GIVEN DATA:

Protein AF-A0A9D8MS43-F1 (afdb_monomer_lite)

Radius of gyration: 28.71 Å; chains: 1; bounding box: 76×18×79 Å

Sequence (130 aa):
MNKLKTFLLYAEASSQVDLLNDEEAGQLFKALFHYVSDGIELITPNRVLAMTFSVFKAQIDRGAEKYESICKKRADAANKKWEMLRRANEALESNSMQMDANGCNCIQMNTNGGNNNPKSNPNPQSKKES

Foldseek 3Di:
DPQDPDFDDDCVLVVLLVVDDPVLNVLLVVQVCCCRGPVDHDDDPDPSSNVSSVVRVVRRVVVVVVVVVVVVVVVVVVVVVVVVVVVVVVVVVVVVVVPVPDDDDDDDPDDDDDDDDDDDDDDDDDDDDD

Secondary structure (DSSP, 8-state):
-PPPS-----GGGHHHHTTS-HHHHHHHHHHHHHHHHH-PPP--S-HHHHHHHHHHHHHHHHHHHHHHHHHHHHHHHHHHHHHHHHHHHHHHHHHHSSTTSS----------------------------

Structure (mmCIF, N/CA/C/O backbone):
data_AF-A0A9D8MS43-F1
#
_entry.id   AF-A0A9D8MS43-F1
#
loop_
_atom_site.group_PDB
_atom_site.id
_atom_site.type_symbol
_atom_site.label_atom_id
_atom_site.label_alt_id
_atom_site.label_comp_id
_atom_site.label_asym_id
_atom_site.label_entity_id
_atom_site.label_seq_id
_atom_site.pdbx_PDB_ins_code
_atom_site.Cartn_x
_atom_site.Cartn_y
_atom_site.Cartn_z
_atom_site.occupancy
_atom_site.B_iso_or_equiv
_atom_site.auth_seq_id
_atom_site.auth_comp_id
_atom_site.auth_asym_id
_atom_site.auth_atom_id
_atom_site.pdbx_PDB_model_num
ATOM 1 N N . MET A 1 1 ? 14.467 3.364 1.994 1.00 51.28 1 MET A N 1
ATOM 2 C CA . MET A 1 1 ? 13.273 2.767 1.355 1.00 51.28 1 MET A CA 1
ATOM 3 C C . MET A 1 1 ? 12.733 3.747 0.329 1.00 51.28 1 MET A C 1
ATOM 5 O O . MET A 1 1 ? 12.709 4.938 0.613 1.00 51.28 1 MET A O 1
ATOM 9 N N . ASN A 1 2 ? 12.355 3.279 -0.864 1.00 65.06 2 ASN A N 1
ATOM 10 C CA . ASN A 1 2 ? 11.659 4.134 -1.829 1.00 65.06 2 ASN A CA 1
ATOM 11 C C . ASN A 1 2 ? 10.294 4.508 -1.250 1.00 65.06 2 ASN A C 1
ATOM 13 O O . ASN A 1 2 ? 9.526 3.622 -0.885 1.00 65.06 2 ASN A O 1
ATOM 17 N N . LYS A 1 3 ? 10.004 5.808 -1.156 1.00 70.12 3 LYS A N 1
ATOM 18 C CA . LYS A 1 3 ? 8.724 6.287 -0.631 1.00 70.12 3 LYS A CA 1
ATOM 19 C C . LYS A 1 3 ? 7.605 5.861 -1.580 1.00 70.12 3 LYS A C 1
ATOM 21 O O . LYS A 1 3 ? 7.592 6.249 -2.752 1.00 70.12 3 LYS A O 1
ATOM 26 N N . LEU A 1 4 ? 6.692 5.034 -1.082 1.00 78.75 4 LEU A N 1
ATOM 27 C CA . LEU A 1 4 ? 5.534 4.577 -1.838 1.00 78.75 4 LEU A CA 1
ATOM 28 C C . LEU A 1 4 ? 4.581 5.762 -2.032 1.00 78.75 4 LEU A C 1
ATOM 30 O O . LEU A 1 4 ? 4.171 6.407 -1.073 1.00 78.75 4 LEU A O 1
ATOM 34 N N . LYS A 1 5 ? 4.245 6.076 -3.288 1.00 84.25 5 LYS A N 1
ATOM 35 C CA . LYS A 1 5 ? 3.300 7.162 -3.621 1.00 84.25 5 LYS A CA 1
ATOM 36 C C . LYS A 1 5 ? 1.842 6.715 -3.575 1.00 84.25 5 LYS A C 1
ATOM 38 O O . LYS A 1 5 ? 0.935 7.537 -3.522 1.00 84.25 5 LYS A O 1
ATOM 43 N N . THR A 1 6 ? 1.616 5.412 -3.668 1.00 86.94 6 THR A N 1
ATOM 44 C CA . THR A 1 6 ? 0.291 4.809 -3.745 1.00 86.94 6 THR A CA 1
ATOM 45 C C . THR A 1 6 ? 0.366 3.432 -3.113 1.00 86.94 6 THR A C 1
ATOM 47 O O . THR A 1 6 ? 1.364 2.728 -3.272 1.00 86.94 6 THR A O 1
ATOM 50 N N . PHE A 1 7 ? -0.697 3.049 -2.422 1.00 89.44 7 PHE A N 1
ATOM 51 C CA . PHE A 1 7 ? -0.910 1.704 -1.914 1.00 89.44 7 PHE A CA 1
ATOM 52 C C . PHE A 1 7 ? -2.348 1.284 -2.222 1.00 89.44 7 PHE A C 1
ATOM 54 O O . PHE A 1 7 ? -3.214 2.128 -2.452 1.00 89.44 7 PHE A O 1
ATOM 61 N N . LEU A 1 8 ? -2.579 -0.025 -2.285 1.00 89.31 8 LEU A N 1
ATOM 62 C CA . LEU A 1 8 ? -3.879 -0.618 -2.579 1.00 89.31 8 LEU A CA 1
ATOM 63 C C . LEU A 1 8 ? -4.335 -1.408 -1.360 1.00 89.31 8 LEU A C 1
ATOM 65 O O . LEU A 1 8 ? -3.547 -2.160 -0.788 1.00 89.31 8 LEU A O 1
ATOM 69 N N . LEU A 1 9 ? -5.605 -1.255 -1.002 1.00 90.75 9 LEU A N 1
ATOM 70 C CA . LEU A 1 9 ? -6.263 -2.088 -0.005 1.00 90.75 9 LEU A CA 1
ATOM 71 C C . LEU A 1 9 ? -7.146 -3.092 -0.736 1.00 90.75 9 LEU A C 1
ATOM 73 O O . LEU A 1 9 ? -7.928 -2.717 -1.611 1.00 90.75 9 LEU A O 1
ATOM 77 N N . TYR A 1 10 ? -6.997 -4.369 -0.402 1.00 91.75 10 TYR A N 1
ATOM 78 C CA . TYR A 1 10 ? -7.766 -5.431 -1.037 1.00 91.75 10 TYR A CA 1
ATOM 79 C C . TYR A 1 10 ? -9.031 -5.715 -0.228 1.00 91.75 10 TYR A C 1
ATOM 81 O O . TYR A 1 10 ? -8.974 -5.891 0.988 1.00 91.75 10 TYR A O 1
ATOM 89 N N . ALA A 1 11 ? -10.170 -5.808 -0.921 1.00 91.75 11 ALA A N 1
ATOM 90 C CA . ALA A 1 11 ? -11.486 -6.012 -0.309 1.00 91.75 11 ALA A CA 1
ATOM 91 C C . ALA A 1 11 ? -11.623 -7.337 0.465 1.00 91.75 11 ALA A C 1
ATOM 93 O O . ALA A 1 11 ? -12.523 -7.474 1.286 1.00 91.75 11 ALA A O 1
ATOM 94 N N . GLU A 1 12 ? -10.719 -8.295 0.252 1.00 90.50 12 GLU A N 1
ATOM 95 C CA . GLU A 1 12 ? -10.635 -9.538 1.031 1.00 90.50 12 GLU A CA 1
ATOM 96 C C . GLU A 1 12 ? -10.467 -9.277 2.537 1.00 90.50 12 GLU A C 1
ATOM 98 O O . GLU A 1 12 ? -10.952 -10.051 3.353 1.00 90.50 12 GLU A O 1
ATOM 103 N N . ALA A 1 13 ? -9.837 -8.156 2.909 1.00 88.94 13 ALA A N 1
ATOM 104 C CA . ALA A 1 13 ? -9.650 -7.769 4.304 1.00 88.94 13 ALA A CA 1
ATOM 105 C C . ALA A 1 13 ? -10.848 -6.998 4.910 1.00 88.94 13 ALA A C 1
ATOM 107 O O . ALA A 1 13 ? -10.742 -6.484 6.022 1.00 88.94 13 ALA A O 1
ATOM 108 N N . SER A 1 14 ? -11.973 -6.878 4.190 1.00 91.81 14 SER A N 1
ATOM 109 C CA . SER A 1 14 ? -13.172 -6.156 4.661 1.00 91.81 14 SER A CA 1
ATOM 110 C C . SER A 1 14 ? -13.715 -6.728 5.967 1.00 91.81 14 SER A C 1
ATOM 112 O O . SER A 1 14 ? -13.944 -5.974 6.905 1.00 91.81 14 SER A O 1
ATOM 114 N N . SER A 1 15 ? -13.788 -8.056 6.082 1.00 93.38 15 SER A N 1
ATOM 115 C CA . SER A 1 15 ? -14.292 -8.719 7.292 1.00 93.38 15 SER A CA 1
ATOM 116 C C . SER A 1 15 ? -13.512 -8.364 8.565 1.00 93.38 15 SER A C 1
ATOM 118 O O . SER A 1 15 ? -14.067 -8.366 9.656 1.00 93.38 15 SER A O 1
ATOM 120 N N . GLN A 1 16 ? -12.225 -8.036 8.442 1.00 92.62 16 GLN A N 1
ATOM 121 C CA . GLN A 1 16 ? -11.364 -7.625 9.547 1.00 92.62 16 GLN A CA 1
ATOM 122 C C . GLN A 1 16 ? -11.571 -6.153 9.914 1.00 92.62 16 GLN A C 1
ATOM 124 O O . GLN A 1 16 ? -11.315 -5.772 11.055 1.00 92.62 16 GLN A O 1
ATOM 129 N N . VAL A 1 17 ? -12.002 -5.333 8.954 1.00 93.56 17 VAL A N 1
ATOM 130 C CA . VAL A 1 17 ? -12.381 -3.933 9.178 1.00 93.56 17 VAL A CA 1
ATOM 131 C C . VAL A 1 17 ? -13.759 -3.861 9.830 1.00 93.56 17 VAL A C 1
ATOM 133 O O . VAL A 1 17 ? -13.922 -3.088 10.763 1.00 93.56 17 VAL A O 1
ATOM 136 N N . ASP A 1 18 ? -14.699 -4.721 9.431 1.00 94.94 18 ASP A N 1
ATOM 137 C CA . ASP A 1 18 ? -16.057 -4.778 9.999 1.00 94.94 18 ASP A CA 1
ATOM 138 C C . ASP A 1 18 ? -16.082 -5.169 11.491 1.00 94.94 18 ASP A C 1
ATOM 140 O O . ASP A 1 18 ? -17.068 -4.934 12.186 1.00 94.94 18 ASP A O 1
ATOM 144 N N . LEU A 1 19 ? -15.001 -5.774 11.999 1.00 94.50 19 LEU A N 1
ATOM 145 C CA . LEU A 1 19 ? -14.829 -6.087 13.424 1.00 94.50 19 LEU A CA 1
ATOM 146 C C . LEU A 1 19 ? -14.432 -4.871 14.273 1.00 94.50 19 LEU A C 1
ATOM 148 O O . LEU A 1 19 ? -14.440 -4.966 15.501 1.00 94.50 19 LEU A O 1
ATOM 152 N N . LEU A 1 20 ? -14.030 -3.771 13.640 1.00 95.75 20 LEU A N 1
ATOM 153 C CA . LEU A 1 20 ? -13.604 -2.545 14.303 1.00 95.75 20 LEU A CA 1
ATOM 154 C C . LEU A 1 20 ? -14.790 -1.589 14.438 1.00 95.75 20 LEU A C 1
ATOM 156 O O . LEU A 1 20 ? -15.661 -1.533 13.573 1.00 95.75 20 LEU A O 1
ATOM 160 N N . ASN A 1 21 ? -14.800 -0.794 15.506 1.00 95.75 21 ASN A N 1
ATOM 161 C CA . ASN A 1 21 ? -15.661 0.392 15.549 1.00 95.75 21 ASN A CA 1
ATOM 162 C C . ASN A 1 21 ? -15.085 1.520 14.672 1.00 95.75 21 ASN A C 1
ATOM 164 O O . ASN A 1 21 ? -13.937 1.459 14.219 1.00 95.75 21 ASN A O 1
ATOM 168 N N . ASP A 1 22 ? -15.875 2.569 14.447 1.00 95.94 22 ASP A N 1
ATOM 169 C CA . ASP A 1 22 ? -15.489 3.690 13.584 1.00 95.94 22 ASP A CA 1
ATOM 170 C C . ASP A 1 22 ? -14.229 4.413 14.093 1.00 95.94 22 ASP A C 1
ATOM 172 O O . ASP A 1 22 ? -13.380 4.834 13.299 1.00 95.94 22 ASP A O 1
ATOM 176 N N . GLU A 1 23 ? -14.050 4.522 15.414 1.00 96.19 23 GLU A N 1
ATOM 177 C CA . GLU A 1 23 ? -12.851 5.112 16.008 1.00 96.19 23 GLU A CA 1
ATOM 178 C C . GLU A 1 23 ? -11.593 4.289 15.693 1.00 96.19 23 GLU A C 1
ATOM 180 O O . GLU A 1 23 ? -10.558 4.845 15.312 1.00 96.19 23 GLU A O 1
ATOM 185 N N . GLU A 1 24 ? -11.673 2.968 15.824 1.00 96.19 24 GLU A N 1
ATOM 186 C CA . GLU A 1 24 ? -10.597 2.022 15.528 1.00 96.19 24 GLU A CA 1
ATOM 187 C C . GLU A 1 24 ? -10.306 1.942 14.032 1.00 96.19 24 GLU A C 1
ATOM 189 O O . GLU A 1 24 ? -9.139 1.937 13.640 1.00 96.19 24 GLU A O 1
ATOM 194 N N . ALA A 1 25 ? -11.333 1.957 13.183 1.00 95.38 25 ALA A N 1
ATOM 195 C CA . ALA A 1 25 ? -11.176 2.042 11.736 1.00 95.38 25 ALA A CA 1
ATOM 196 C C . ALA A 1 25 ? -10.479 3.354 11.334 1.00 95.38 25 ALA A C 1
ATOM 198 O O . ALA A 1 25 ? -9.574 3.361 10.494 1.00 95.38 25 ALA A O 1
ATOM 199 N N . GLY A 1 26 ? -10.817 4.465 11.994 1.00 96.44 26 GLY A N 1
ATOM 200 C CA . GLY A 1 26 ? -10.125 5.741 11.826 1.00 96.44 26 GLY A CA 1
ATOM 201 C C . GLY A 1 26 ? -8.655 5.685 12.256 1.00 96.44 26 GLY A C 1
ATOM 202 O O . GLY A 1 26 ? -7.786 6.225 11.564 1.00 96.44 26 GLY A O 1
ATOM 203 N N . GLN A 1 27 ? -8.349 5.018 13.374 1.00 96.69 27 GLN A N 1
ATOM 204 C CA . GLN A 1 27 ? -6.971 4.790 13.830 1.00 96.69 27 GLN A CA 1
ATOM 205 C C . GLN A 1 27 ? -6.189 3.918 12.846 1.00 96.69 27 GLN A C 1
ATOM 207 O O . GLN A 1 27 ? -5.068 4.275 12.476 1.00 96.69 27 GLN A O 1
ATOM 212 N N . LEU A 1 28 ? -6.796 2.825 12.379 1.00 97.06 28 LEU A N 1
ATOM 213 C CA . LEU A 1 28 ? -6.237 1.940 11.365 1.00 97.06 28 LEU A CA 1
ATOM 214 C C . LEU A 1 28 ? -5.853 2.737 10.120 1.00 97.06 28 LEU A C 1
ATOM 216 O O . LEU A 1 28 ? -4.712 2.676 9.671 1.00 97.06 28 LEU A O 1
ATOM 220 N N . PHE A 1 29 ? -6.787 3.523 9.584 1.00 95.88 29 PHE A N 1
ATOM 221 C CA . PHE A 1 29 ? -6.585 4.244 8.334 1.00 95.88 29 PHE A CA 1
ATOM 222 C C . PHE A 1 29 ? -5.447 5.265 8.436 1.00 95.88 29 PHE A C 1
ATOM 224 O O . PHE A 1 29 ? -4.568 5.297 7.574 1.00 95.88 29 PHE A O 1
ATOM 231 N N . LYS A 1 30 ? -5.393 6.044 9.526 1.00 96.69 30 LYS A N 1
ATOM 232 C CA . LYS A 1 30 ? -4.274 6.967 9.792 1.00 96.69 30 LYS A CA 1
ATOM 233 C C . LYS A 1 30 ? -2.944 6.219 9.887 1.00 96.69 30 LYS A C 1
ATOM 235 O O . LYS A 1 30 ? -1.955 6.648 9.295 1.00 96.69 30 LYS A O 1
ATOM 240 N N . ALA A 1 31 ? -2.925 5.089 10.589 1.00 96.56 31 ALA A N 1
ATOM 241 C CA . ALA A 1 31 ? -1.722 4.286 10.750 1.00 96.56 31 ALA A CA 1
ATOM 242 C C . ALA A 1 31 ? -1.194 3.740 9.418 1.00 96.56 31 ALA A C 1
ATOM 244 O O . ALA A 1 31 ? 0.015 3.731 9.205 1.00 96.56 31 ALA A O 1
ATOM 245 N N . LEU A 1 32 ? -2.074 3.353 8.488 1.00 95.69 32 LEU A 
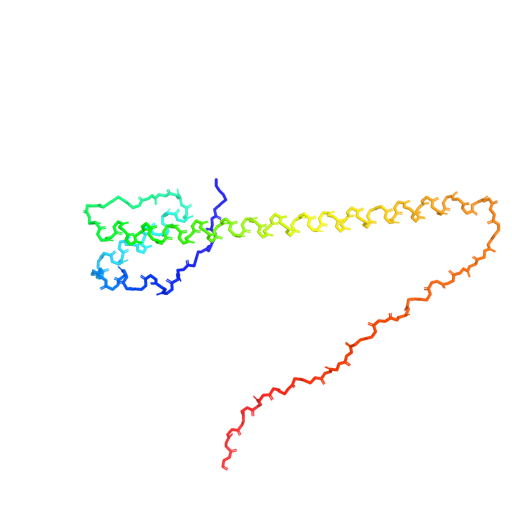N 1
ATOM 246 C CA . LEU A 1 32 ? -1.666 2.923 7.147 1.00 95.69 32 LEU A CA 1
ATOM 247 C C . LEU A 1 32 ? -0.936 4.038 6.385 1.00 95.69 32 LEU A C 1
ATOM 249 O O . LEU A 1 32 ? 0.090 3.775 5.759 1.00 95.69 32 LEU A O 1
ATOM 253 N N . PHE A 1 33 ? -1.396 5.291 6.476 1.00 94.88 33 PHE A N 1
ATOM 254 C CA . PHE A 1 33 ? -0.692 6.421 5.855 1.00 94.88 33 PHE A CA 1
ATOM 255 C C . PHE A 1 33 ? 0.679 6.675 6.474 1.00 94.88 33 PHE A C 1
ATOM 257 O O . PHE A 1 33 ? 1.638 6.907 5.734 1.00 94.88 33 PHE A O 1
ATOM 264 N N . HIS A 1 34 ? 0.786 6.617 7.803 1.00 94.25 34 HIS A N 1
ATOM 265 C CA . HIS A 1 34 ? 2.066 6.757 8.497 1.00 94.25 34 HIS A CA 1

EXERCISE DESCRIPTION: The required output is every line above from the one with "ATOM 180 O O" down to the one with "ATOM 202 O O", restated word for word, ends included.

SOLUTION TO THIS TASK:
ATOM 180 O O . GLU A 1 23 ? -10.558 4.845 15.312 1.00 96.19 23 GLU A O 1
ATOM 185 N N . GLU A 1 24 ? -11.673 2.968 15.824 1.00 96.19 24 GLU A N 1
ATOM 186 C CA . GLU A 1 24 ? -10.597 2.022 15.528 1.00 96.19 24 GLU A CA 1
ATOM 187 C C . GLU A 1 24 ? -10.306 1.942 14.032 1.00 96.19 24 GLU A C 1
ATOM 189 O O . GLU A 1 24 ? -9.139 1.937 13.640 1.00 96.19 24 GLU A O 1
ATOM 194 N N . ALA A 1 25 ? -11.333 1.957 13.183 1.00 95.38 25 ALA A N 1
ATOM 195 C CA . ALA A 1 25 ? -11.176 2.042 11.736 1.00 95.38 25 ALA A CA 1
ATOM 196 C C . ALA A 1 25 ? -10.479 3.354 11.334 1.00 95.38 25 ALA A C 1
ATOM 198 O O . ALA A 1 25 ? -9.574 3.361 10.494 1.00 95.38 25 ALA A O 1
ATOM 199 N N . GLY A 1 26 ? -10.817 4.465 11.994 1.00 96.44 26 GLY A N 1
ATOM 200 C CA . GLY A 1 26 ? -10.125 5.741 11.826 1.00 96.44 26 GLY A CA 1
ATOM 201 C C . GLY A 1 26 ? -8.655 5.685 12.256 1.00 96.44 26 GLY A C 1
ATOM 202 O O . GLY A 1 26 ? -7.786 6.225 11.564 1.00 96.44 26 GLY A O 1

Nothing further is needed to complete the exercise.